■ **Source information**:
⁂

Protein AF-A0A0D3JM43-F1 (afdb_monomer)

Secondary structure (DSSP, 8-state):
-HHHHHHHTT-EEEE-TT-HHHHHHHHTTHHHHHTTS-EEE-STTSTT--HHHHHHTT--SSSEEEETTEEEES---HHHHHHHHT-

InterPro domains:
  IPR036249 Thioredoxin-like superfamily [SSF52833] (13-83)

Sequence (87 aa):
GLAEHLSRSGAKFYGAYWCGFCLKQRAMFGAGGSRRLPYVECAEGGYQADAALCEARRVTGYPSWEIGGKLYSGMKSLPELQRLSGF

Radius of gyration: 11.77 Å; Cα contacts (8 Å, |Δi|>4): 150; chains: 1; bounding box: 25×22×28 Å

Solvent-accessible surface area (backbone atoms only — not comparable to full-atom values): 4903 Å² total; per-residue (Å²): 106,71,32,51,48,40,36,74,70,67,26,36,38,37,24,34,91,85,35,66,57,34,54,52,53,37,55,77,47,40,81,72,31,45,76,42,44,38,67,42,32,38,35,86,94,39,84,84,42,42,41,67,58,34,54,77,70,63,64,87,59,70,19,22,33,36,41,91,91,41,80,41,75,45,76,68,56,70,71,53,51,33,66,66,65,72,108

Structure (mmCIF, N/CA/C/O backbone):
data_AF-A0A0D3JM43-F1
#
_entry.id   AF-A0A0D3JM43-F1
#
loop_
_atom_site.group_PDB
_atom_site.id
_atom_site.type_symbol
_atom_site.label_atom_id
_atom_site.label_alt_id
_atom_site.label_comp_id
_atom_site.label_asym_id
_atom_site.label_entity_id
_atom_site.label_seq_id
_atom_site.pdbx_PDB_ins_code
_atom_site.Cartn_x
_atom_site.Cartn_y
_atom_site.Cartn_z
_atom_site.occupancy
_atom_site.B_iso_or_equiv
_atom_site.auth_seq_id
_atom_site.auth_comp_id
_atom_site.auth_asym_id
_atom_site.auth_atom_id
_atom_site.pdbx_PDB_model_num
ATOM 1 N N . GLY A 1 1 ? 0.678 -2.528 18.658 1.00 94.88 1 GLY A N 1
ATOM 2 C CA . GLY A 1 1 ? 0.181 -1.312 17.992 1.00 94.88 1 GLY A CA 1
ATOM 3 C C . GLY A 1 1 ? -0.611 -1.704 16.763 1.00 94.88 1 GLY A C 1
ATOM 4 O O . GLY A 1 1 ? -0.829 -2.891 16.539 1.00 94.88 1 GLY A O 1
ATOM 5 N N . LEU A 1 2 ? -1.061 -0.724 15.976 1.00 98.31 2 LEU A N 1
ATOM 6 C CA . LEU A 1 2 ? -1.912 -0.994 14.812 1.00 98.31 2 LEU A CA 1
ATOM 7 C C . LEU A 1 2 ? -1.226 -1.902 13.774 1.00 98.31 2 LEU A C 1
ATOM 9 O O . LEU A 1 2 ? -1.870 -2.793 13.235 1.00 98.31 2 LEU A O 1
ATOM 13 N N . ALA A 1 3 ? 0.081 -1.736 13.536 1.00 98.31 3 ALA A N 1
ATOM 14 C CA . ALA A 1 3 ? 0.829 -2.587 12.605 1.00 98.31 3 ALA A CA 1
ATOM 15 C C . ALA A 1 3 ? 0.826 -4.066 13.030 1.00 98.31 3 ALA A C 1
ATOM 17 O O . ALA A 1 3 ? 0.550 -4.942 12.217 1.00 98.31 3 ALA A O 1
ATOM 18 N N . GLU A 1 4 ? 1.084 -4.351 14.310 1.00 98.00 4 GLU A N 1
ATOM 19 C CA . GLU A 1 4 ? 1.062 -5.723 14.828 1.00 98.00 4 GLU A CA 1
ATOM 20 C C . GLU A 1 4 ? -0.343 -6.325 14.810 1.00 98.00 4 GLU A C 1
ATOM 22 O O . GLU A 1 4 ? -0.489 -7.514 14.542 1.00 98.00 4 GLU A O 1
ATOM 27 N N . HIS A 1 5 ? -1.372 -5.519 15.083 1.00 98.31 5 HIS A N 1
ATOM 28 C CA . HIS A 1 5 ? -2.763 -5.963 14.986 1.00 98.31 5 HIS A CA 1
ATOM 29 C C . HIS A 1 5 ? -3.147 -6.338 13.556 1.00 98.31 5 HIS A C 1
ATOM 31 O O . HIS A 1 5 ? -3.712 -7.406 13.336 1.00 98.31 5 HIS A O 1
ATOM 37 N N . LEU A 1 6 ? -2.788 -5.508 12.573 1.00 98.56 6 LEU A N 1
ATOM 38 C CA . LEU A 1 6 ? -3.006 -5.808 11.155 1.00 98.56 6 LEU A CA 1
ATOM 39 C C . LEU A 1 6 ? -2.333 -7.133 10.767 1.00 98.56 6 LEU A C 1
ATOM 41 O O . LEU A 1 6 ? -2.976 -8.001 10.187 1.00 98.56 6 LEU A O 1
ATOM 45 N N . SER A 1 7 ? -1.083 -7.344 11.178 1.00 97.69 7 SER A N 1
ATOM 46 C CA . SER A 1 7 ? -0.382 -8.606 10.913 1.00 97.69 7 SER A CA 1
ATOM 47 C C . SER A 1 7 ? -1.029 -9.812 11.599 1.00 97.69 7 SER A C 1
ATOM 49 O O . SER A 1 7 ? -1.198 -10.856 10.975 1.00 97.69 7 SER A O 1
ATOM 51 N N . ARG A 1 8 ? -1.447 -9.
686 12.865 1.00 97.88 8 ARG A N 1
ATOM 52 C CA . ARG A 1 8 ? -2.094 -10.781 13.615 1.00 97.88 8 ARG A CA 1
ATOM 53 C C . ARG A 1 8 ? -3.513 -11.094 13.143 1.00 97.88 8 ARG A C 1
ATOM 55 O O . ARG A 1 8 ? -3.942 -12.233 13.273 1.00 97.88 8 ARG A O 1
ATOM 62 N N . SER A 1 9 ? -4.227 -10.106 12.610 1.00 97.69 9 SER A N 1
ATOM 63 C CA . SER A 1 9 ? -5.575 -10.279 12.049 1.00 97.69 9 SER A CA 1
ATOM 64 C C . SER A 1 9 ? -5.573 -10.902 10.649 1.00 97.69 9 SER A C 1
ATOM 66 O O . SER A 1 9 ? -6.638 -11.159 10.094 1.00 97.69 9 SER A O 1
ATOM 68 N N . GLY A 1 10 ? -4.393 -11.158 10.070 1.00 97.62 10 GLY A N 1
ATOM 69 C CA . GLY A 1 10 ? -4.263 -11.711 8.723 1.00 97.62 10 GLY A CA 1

⁂

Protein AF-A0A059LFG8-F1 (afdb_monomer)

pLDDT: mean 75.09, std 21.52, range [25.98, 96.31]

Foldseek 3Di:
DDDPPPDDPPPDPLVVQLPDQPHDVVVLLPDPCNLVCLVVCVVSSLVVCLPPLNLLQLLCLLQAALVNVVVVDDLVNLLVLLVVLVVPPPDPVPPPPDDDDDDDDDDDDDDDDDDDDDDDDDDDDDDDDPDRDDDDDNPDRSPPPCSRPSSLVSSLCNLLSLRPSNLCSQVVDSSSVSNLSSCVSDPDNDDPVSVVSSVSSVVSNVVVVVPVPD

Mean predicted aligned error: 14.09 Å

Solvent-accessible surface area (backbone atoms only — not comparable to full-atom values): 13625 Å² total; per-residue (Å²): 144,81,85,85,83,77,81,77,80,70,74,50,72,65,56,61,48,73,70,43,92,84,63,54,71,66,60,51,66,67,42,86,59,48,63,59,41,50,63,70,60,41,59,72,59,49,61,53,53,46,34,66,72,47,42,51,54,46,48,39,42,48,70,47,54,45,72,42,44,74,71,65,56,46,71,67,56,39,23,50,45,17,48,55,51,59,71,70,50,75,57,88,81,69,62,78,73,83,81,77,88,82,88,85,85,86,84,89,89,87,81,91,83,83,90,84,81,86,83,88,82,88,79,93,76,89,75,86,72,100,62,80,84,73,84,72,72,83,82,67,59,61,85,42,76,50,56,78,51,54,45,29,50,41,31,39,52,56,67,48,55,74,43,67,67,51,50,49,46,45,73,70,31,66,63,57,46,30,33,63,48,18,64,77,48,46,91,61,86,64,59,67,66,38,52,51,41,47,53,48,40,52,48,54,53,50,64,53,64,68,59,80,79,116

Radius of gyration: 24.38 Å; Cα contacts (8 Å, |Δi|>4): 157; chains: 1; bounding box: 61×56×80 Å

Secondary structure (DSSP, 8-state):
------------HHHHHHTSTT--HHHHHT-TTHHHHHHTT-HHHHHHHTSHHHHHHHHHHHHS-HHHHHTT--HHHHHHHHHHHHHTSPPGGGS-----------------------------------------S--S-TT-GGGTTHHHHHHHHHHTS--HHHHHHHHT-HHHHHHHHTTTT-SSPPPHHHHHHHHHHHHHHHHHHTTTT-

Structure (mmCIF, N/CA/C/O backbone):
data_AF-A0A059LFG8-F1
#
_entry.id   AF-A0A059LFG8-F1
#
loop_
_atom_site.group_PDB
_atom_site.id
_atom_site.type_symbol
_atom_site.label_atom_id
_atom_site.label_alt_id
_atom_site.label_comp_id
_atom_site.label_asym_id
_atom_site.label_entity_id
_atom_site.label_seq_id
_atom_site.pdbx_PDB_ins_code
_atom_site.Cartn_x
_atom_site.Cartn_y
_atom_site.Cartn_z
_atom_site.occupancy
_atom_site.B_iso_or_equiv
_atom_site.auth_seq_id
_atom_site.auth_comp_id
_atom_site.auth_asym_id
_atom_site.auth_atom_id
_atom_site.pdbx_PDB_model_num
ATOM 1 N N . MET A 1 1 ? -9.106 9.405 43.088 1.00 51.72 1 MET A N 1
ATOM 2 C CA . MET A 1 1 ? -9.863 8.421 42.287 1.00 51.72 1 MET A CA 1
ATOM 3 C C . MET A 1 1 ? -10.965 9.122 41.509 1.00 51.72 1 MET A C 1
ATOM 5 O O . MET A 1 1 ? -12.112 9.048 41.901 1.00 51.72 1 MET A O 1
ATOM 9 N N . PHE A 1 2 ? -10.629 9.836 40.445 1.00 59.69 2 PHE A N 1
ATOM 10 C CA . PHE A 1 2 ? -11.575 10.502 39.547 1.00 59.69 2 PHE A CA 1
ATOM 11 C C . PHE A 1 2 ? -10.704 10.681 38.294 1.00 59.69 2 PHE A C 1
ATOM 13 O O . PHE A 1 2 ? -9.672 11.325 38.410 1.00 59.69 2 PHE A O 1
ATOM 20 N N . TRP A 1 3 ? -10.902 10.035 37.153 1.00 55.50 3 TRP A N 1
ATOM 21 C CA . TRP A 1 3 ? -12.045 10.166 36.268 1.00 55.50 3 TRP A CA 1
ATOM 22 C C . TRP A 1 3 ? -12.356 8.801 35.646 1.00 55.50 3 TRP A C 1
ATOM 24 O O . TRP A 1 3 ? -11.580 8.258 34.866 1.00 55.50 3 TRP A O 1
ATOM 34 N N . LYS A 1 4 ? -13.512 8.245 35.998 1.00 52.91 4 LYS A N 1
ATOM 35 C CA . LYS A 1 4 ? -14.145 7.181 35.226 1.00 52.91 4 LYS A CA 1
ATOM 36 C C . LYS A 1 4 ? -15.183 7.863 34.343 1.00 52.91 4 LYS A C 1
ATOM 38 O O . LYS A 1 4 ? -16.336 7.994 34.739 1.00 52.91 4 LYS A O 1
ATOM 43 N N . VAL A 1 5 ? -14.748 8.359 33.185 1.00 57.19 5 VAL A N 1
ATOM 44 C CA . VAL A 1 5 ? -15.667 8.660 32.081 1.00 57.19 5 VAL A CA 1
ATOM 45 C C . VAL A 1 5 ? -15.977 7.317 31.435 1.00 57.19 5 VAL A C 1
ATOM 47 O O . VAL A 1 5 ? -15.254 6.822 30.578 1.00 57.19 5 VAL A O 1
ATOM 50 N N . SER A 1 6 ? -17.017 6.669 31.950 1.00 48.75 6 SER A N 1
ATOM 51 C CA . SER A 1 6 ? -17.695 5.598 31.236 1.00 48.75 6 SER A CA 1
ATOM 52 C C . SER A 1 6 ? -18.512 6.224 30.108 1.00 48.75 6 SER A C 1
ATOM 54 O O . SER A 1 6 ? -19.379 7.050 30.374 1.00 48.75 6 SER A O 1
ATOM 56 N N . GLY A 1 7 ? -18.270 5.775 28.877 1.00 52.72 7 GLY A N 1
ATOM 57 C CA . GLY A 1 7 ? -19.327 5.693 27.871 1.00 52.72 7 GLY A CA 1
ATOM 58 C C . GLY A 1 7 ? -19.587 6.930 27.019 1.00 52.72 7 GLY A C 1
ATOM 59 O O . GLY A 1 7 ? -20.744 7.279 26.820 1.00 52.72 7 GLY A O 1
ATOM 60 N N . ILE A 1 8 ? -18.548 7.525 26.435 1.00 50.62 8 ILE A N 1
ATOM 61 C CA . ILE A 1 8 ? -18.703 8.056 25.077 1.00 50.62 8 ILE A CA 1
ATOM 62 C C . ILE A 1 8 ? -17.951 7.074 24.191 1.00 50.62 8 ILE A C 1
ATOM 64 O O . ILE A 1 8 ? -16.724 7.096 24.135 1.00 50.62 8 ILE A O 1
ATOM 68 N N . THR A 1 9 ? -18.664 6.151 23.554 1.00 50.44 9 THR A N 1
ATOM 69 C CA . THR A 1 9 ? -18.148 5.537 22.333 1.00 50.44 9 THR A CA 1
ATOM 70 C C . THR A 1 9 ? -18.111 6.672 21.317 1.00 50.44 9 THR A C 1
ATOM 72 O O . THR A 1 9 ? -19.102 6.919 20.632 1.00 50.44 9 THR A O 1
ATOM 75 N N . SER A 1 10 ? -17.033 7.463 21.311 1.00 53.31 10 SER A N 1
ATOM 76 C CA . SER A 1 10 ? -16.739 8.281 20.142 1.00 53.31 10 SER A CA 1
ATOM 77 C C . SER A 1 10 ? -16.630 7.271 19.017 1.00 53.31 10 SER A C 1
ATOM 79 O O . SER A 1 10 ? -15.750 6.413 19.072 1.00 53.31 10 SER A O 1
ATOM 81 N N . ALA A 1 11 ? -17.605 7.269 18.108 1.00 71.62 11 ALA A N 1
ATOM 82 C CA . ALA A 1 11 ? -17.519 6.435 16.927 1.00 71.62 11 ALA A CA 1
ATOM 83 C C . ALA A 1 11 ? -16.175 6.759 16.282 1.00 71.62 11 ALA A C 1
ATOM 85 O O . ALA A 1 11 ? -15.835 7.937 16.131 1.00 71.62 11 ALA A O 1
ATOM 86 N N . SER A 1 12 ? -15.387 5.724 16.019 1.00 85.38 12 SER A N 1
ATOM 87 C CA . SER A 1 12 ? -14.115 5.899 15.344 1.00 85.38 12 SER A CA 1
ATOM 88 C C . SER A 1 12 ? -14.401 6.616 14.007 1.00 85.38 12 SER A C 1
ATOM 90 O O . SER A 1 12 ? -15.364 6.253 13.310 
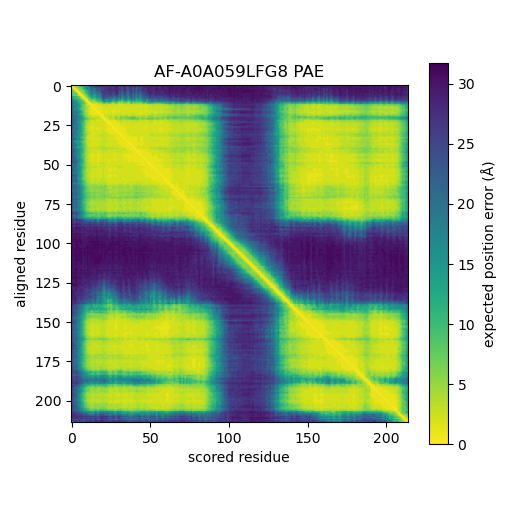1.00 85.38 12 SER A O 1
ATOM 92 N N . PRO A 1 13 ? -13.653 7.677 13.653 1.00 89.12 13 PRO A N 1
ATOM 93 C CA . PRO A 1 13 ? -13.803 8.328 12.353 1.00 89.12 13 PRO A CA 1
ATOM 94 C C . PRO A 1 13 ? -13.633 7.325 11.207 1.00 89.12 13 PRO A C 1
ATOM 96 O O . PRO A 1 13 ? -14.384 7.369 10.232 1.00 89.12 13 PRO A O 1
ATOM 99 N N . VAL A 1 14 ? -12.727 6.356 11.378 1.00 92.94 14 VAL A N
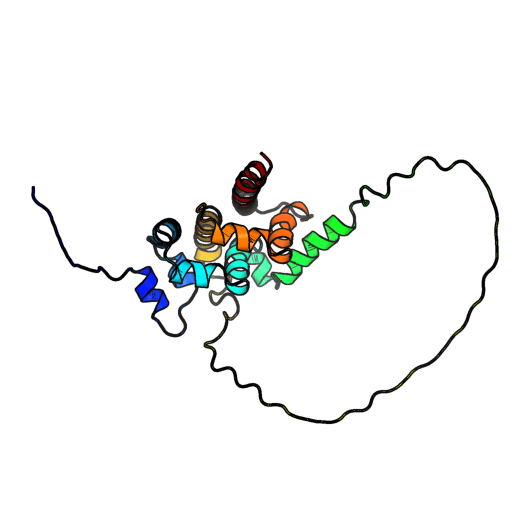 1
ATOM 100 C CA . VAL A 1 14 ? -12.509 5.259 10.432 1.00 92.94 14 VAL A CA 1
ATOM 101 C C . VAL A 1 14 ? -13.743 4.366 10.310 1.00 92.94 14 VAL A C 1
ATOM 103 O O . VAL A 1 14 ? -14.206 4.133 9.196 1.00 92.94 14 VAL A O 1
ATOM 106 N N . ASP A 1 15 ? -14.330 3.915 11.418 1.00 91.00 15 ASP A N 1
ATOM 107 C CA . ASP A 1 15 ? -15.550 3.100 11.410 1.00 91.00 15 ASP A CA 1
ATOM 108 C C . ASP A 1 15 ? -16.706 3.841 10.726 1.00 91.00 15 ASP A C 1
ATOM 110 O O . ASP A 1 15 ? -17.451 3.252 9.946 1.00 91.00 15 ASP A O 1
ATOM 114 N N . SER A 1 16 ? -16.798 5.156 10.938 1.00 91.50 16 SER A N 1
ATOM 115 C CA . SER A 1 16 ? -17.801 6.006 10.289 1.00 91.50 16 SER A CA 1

⁂

■ **The task**: All that should be written out is the stretch of lines above between the one holding "Protein AF-A0A0D3JM43-F1 (afdb_monomer)" and the one holding "Radius of gyration: 11.77", inclusive, exactly as given.

■ **Solution**:
Protein AF-A0A0D3JM43-F1 (afdb_monomer)

Secondary structure (DSSP, 8-state):
-HHHHHHHTT-EEEE-TT-HHHHHHHHTTHHHHHTTS-EEE-STTSTT--HHHHHHTT--SSSEEEETTEEEES---HHHHHHHHT-

InterPro domains:
  IPR036249 Thioredoxin-like superfamily [SSF52833] (13-83)

Sequence (87 aa):
GLAEHLSRSGAKFYGAYWCGFCLKQRAMFGAGGSRRLPYVECAEGGYQADAALCEARRVTGYPSWEIGGKLYSGMKSLPELQRLSGF

Radius of gyration: 11.77 Å; Cα contacts (8 Å, |Δi|>4): 150; chains: 1; bounding box: 25×22×28 Å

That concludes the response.